The partial function computes the longest proper prefix array (pi) which is also a suffix for all prefixes of pat. This array pi is used to avoid unnecessary comparisons during the pattern searching phase.

The match function uses the KMP algorithm with the computed pi from the partial function to find all matches of pattern within transformed array s. For each position in s, it tries to extend the matching. If a mismatch happens, it uses the pi array to skip characters in pat that are known to match already.

Finally, the count of matching subarrays of nums is the number of times the pattern is found in string s, which is determined by the length of the list of indices where matches are found (len(match(s, pattern))).

Solution Approach

The solution is implemented using the Knuth–Morris–Pratt (KMP) algorithm, which is a string searching (or substring searching) algorithm that improves upon the naive approach by avoiding unnecessary comparisons. Let's break down the implementation:

1. Transformation: Before applying the KMP algorithm, we transform the nums array into an array s as described previously, indicating the relationship {-1, 0, 1} between consecutive elements. This allows us to match the pattern against this transformed array instead of directly against nums.

2. Partial Match Table (also known as Prefix function): The partial function generates the longest prefix table for the pattern. This table, denoted as pi, will later be used to determine the next state in the search algorithm without re-inspecting the characters that have already been matched. The table is built progressively by comparing the pattern with itself.

   The partial function iterates over the pattern, maintaining a length (g) of the longest proper prefix that is also a suffix. Whenever a mismatch occurs (s[g] != s[i]), the algorithm finds the next best candidate for the longest prefix by referring to pi[g - 1], which stores the length of the best prefix for the substring ending before g.

3. Pattern Matching: The match function does the actual pattern matching using the table generated from partial and returns the starting indices of all subarrays of s that match the pattern.

   The function iterates over the transformed array s, and for each index, it tries to extend the current match. If a mismatch happens, instead of starting the match from the beginning, it uses the previously computed prefix table to skip a few characters and start matching from a position where the previous pattern has already matched, as indicated by pi[g-1]. When a full match of the pattern is found, the end index is added to the idx list.

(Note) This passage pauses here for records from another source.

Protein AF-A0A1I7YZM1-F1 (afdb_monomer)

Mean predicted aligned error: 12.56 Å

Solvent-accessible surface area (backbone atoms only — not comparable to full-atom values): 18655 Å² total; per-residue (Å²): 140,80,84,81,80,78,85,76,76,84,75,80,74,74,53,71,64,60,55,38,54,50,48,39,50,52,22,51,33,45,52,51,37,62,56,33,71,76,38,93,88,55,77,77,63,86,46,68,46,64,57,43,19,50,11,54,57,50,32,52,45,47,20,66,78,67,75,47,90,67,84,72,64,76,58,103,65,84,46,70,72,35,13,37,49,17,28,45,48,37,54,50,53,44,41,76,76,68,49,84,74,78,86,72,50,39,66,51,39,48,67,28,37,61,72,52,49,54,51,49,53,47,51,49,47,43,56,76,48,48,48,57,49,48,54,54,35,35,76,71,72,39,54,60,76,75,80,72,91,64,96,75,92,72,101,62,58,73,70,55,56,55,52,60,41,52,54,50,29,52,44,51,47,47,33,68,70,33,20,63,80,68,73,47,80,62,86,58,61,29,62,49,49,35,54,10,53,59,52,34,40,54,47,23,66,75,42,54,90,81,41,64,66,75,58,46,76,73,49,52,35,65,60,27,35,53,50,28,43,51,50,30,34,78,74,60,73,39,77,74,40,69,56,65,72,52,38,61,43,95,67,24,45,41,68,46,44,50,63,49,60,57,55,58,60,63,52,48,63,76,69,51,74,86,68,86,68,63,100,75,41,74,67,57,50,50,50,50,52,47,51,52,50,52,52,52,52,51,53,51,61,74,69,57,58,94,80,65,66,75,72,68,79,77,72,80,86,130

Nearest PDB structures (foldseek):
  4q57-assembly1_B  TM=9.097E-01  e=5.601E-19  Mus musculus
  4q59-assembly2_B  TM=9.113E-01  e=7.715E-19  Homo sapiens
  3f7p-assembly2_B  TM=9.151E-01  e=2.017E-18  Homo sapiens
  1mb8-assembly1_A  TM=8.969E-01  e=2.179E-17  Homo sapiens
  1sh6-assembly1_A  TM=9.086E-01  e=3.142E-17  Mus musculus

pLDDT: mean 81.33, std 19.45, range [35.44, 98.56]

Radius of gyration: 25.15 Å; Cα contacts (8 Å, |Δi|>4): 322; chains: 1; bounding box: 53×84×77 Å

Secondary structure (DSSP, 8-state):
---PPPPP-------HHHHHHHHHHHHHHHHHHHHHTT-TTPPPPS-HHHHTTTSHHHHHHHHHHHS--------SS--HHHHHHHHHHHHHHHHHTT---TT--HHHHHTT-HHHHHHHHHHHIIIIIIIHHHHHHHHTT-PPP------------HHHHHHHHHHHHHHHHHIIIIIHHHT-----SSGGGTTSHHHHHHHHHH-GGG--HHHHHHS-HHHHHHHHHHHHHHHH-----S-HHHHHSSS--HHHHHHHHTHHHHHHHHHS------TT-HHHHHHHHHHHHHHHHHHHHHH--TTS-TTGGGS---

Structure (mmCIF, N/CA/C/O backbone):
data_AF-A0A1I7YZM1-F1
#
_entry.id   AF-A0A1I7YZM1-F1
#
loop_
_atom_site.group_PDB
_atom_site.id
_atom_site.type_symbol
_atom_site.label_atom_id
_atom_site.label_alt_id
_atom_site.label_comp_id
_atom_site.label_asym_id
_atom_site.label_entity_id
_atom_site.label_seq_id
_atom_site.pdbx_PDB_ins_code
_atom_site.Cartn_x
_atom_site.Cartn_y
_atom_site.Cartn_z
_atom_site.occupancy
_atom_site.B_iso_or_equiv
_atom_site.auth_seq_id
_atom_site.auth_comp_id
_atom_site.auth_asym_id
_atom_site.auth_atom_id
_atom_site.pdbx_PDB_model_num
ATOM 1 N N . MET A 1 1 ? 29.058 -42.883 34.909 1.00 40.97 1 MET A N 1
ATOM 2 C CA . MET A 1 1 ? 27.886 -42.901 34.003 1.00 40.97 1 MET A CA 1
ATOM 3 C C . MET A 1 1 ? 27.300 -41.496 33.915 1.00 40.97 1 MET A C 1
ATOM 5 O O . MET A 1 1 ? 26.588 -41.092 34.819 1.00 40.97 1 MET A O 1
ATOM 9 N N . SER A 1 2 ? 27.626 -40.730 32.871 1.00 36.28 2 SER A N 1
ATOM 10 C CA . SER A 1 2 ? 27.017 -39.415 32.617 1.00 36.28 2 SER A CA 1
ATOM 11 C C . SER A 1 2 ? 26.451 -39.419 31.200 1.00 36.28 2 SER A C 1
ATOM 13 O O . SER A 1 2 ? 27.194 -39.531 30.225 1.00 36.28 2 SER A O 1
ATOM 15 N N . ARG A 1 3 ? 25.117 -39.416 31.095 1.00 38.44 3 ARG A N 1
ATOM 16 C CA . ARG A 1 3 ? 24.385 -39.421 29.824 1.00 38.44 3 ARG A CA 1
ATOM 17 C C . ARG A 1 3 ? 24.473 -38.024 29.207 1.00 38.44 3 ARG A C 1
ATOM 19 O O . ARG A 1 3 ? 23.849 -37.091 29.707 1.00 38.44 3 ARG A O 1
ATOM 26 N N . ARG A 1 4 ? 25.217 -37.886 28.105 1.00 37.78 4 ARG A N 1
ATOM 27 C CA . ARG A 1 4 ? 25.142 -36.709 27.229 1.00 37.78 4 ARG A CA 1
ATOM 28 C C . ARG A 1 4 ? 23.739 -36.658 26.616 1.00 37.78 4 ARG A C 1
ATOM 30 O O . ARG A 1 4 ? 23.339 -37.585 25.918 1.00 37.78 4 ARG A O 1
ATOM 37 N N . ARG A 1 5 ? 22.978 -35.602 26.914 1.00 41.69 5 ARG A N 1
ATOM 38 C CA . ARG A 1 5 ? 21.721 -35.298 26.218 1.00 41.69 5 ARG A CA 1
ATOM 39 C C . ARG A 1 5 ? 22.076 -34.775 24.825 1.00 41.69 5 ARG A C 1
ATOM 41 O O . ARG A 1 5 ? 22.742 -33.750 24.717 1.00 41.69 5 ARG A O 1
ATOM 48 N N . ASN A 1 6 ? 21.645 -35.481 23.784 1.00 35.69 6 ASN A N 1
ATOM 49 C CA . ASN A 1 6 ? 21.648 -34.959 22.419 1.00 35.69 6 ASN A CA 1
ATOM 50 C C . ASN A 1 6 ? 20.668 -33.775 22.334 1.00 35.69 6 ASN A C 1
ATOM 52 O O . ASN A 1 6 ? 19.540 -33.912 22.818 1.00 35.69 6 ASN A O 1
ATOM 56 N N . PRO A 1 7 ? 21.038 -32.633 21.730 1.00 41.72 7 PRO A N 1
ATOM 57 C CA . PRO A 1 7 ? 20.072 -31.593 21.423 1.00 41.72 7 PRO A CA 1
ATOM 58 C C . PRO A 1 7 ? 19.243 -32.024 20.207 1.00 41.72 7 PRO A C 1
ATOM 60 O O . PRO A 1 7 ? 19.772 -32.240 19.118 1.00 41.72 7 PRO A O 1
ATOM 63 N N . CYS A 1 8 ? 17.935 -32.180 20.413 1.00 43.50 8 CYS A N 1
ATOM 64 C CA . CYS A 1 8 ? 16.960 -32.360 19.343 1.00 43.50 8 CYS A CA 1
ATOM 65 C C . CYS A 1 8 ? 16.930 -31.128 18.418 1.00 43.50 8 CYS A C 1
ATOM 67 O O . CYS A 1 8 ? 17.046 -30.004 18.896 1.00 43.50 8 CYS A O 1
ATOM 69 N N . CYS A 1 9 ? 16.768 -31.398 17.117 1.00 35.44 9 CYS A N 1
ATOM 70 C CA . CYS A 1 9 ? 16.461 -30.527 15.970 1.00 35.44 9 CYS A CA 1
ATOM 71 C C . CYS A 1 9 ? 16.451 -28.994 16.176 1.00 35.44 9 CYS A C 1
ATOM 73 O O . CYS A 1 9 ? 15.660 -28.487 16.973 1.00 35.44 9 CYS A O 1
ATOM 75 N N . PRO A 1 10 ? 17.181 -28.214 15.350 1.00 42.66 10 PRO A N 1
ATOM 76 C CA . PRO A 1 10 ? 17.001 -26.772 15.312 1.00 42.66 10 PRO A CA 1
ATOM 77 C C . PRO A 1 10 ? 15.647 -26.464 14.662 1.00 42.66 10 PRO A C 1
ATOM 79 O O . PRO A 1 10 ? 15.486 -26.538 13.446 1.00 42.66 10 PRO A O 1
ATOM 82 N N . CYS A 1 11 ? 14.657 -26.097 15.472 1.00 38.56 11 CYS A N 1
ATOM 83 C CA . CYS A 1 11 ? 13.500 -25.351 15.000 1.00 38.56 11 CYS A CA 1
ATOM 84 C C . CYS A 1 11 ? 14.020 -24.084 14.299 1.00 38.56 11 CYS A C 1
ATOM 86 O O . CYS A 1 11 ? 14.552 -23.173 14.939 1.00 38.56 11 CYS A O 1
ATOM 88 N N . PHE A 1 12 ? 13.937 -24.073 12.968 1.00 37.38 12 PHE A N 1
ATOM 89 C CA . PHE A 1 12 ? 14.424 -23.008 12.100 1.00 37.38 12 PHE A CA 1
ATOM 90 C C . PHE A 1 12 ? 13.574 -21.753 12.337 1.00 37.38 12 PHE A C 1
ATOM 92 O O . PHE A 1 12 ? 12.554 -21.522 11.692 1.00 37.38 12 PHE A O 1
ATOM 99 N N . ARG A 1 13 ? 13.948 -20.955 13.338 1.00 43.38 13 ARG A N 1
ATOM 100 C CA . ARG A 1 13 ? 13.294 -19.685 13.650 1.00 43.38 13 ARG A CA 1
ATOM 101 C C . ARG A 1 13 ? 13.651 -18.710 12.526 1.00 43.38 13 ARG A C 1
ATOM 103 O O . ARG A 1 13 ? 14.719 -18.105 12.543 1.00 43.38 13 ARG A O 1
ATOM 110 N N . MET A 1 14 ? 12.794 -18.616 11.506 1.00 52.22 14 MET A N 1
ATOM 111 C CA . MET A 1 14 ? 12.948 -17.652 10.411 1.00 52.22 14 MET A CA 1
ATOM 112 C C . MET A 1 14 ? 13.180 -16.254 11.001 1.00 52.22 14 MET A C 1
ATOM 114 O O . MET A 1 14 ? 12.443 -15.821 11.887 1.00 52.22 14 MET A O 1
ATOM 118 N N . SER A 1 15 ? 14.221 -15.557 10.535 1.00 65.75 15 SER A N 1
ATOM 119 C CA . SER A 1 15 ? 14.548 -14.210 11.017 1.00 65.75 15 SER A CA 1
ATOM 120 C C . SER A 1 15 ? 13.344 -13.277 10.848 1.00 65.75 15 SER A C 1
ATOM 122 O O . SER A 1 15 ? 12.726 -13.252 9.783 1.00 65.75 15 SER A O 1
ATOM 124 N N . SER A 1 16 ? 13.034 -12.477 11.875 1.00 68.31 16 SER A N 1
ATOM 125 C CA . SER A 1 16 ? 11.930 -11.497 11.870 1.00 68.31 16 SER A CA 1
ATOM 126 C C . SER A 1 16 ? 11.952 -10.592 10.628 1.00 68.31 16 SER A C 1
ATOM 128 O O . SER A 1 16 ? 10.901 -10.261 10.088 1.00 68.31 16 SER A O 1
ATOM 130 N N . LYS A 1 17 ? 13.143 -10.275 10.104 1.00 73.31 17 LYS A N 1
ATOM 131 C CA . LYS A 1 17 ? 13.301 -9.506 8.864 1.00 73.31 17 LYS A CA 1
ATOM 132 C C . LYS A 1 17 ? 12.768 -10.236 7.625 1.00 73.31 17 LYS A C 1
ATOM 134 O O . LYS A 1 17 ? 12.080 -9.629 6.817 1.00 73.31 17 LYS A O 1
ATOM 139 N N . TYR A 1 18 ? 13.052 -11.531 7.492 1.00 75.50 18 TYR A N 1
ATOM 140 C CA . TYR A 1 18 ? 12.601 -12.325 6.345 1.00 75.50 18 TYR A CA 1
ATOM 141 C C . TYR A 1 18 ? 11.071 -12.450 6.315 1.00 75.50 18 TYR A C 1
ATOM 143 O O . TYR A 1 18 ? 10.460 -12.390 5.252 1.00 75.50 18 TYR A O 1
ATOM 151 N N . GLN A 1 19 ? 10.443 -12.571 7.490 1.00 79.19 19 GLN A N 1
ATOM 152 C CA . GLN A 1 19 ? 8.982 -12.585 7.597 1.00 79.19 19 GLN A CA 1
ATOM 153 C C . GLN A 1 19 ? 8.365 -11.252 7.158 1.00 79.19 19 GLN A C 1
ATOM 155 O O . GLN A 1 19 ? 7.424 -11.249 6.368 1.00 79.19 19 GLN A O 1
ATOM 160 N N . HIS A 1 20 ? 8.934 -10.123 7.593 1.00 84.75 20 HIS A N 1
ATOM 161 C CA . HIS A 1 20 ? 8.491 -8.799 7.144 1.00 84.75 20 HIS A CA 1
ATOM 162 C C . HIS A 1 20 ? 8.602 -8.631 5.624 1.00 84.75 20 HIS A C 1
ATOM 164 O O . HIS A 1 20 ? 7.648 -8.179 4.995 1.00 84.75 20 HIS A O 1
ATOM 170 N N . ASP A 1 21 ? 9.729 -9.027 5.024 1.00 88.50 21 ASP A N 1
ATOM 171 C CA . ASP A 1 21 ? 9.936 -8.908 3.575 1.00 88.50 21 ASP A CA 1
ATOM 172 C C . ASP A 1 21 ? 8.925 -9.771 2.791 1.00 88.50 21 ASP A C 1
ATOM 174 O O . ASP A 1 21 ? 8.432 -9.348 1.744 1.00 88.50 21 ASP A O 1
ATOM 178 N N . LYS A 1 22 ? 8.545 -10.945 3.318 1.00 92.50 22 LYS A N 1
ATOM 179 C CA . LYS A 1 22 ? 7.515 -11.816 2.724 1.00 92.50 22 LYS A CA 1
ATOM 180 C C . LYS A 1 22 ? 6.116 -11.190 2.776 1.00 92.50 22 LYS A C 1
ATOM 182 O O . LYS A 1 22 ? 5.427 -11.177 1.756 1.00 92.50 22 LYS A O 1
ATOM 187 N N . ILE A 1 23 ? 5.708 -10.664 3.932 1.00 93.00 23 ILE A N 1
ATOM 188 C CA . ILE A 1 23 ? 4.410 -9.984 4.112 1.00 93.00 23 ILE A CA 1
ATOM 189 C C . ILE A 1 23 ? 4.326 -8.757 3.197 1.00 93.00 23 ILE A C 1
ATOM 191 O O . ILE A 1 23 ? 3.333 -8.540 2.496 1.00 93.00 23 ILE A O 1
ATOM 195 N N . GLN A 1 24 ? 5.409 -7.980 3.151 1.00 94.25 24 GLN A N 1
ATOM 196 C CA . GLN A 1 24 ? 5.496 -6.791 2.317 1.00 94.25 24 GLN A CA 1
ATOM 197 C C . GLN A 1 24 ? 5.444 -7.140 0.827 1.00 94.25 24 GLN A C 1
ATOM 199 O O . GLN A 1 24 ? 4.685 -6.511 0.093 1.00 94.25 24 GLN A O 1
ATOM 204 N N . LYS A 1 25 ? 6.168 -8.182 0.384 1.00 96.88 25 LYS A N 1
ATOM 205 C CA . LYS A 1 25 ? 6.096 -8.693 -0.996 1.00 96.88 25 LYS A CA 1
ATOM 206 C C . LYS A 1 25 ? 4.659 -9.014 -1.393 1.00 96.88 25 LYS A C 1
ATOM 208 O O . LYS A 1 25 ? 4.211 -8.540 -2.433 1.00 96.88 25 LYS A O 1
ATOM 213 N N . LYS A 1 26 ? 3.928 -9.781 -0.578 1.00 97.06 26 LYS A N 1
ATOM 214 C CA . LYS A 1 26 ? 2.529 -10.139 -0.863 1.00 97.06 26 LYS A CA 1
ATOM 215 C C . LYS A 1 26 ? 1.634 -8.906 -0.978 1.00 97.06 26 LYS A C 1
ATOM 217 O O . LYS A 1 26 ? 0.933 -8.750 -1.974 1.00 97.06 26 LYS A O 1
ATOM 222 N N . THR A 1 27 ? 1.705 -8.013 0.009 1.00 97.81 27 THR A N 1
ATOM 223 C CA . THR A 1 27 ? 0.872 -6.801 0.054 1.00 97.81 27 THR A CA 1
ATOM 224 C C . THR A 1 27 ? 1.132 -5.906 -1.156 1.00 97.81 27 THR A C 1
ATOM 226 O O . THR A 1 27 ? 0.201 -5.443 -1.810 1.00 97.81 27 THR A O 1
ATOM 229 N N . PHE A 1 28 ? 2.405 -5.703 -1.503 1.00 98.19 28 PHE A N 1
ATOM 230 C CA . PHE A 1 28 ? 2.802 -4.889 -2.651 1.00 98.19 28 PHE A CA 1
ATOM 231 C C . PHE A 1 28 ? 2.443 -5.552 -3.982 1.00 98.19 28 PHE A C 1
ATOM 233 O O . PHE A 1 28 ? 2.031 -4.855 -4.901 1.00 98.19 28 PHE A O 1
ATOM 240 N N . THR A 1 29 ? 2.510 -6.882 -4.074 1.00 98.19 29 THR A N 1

4. Counting Matches: The solution class Solution method countMatchingSubarrays makes use of the transformation and match function to compute the final result. It constructs the transformed array s, finds all matches using match(s, pattern), and then returns the number of indices where matches begin, which is the count of matching subarrays.

By using the KMP algorithm, the solution avoids re-comparing characters that have been compared previously, reducing the time complexity from O(n*m) for the naive pattern matching approach to O(n+m), where n is the length of the nums array and m is the length of the pattern.

Below is the code fragment for generating the pi array (partial function) and for performing the KMP-based search (match function):

1def partial(s):
2    g, pi = 0, [0] * len(s)
3    for i in range(1, len(s)):
4        while g and (s[g] != s[i]):
5            g = pi[g - 1]
6        pi[i] = g = g + (s[g] == s[i])
7    return pi
8
9def match(s, pat):
10    pi = partial(pat)
11    g, idx = 0, []
12    for i in range(len(s)):
13        while g and pat[g] != s[i]:
14            g = pi[g - 1]
15        g += pat[g] == s[i]
16        if g == len(pi):
17            idx.append(i + 1 - g)
18            g = pi[g - 1]
19    return idx

Example Walkthrough

Let's consider a small example to illustrate the solution approach:

Suppose we have: nums = [1, 2, 3, 2, 1, 2, 3] pattern = [-1, 1, -1]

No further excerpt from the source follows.